И закрыла глаза. Олег посидел немного возле меня, а потом…
Я почувствовала, как он касается моего лица. Тихо-тихо. Очень осторожно. Отвел волосы, упавшие на щеку, за ухо, мельком коснулся скулы и шеи. Меня ударило током от этого. И невозможно было понять: то ли это страх, то ли…
— Я приду вечером, Ольк, — прошептал он, — дверь захлопну, лежи.
Я не открыла глаз. И потом тоже так и лежала, в той же позе, не в силах пошевелиться, проваливаясь в какой-то дурацкий полусон-полуявь, выныривая из омута периодически, оглядываясь вокруг, словно поверить не могла, что все в реальности случилось.
Я прихожу в себя более-менее только к вечеру. Сажусь на диване, трогаю скулу. Больно. Иду в прихожую, к большому зеркалу, рассматриваю какое-то время себя.
Ну, синяка под глазом нет, и то хорошо. Правда, на скуле очень даже заметен, а я настолько была вымотана и испугана, что даже бодягу не приложила к пораженному месту. Надо сейчас хотя бы, пока не поздно. Губа распухла, тоже болит. И вообще, вид, конечно, жуткий. А через три дня на работу. Синяк не сойдет, придется «Балетом» мазать… Терпеть не могу это все…
Открываю старенький холодильник «Омск», чтоб взять бодягу, и замираю. Потом задумчиво разглядываю содержимое и усмехаюсь. Пожалуй, если бы у холодильника был голос, он бы точно сейчас задушенно хрипел от натуги, потому что на его долгой, очень долгой жизни никогда столько продуктов не встречалось. Веду пальцем по ярким упаковкам, которые только в рекламе и видела до этого.
Сейчас хорошо, это все есть в магазинах.
После девяносто восьмого, когда полки на короткое время пустели даже у нас, а в регионах, говорят, магазины и табачные ларьки буквально выносили, сейчас, конечно, изобилие. Но моя зарплата не позволяет покупать такое.

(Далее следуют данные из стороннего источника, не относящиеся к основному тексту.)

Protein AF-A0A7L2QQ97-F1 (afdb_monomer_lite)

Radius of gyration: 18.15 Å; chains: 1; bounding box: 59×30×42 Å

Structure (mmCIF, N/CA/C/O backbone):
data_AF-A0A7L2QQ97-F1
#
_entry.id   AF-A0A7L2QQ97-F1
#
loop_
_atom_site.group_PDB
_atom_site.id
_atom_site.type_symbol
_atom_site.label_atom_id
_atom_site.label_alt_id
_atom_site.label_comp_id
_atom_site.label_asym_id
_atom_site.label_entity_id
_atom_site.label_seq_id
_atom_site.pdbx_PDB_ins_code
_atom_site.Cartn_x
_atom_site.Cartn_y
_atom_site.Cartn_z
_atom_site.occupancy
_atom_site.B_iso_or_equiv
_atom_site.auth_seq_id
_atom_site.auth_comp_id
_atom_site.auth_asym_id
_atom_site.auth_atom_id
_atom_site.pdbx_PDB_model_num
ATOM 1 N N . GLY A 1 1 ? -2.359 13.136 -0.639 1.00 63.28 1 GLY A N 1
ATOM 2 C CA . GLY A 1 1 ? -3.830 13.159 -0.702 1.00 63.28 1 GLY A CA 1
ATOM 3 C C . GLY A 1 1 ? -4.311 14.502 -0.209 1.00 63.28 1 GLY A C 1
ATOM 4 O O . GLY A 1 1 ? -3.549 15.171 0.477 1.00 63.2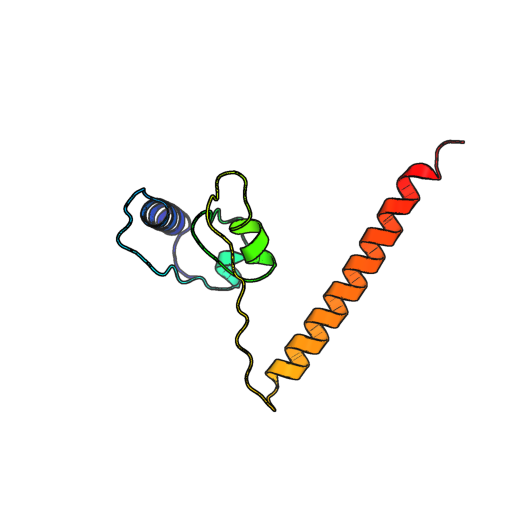8 1 GLY A O 1
ATOM 5 N N . THR A 1 2 ? -5.523 14.896 -0.581 1.00 76.50 2 THR A N 1
ATOM 6 C CA . THR A 1 2 ? -6.170 16.145 -0.137 1.00 76.50 2 THR A CA 1
ATOM 7 C C . THR A 1 2 ? -6.930 15.983 1.183 1.00 76.50 2 THR A C 1
ATOM 9 O O . THR A 1 2 ? -7.302 16.977 1.795 1.00 76.50 2 THR A O 1
ATOM 12 N N . THR A 1 3 ? -7.133 14.744 1.646 1.00 79.44 3 THR A N 1
ATOM 13 C CA . THR A 1 3 ? -7.713 14.431 2.957 1.00 79.44 3 THR A CA 1
ATOM 14 C C . THR A 1 3 ? -6.850 15.012 4.072 1.00 79.44 3 THR A C 1
ATOM 16 O O . THR A 1 3 ? -5.644 14.744 4.127 1.00 79.44 3 THR A O 1
ATOM 19 N N . LYS A 1 4 ? -7.468 15.782 4.972 1.00 79.88 4 LYS A N 1
ATOM 20 C CA . LYS A 1 4 ? -6.782 16.350 6.134 1.00 79.88 4 LYS A CA 1
ATOM 21 C C . LYS A 1 4 ? -6.322 15.235 7.077 1.00 79.88 4 LYS A C 1
ATOM 23 O O . LYS A 1 4 ? -6.898 14.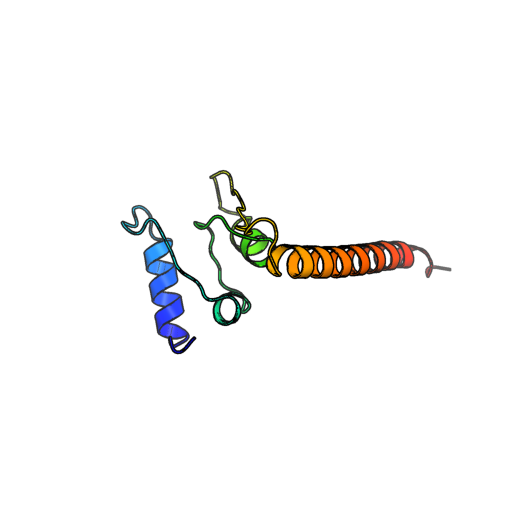147 7.121 1.00 79.88 4 LYS A O 1
ATOM 28 N N . SER A 1 5 ? -5.265 15.499 7.841 1.00 75.00 5 SER A N 1
ATOM 29 C CA . SER A 1 5 ? -4.697 14.508 8.765 1.00 75.00 5 SER A CA 1
ATOM 30 C C . SER A 1 5 ? -5.687 14.055 9.842 1.00 75.00 5 SER A C 1
ATOM 32 O O . SER A 1 5 ? -5.704 12.872 10.170 1.00 75.00 5 SER A O 1
ATOM 34 N N . GLU A 1 6 ? -6.520 14.967 10.340 1.00 77.12 6 GLU A N 1
ATOM 35 C CA . GLU A 1 6 ? -7.554 14.696 11.349 1.00 77.12 6 GLU A CA 1
ATOM 36 C C . GLU A 1 6 ? -8.637 13.753 10.807 1.00 77.12 6 GLU A C 1
ATOM 38 O O . GLU A 1 6 ? -8.916 12.714 11.407 1.00 77.12 6 GLU A O 1
ATOM 43 N N . ASP A 1 7 ? -9.157 14.042 9.610 1.00 83.38 7 ASP A N 1
ATOM 44 C CA . ASP A 1 7 ? -10.151 13.201 8.933 1.00 83.38 7 ASP A CA 1
ATOM 45 C C . ASP A 1 7 ? -9.607 11.791 8.682 1.00 83.38 7 ASP A C 1
ATOM 47 O O . ASP A 1 7 ? -10.294 10.790 8.885 1.00 83.38 7 ASP A O 1
ATOM 51 N N . ARG A 1 8 ? -8.332 11.690 8.293 1.00 79.94 8 ARG A N 1
ATOM 52 C CA . ARG A 1 8 ? -7.655 10.406 8.079 1.00 79.94 8 ARG A CA 1
ATOM 53 C C . ARG A 1 8 ? -7.572 9.575 9.362 1.00 79.94 8 ARG A C 1
ATOM 55 O O . ARG A 1 8 ? -7.784 8.367 9.299 1.00 79.94 8 ARG A O 1
ATOM 62 N N . ALA A 1 9 ? -7.286 10.192 10.508 1.00 79.31 9 ALA A N 1
ATOM 63 C CA . ALA A 1 9 ? -7.254 9.488 11.790 1.00 79.31 9 ALA A CA 1
ATOM 64 C C . ALA A 1 9 ? -8.650 8.979 12.190 1.00 79.31 9 ALA A C 1
ATOM 66 O O . ALA A 1 9 ? -8.787 7.834 12.625 1.00 79.31 9 ALA A O 1
ATOM 67 N N . ALA A 1 10 ? -9.690 9.789 11.977 1.00 85.94 10 ALA A N 1
ATOM 68 C CA . ALA A 1 10 ? -11.071 9.387 12.235 1.00 85.94 10 ALA A CA 1
ATOM 69 C C . ALA A 1 10 ? -11.518 8.219 11.334 1.00 85.94 10 ALA A C 1
ATOM 71 O O . ALA A 1 10 ? -12.153 7.279 11.811 1.00 85.94 10 ALA A O 1
ATOM 72 N N . LEU A 1 11 ? -11.150 8.243 10.049 1.00 85.94 11 LEU A N 1
ATOM 73 C CA . LEU A 1 11 ? -11.442 7.164 9.099 1.00 85.94 11 LEU A CA 1
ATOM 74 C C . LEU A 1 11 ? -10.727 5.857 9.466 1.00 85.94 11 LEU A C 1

Ну, судя по всему, у Олега проблем с деньгами нет. Я, конечно, это сразу понимала, там одна машина чего стоит… Но все равно, разглядывая продукты и пытаясь подсчитать, сколько здесь моих фельдшерских зарплат, я осознаю, что все, наверно, еще лучше, чем я думала.
Для него.
Для меня-то хуже.
Если человек вот так, запросто, тратит такие баснословные деньги на продукты для малознакомого человека… Господи! О чем я думаю?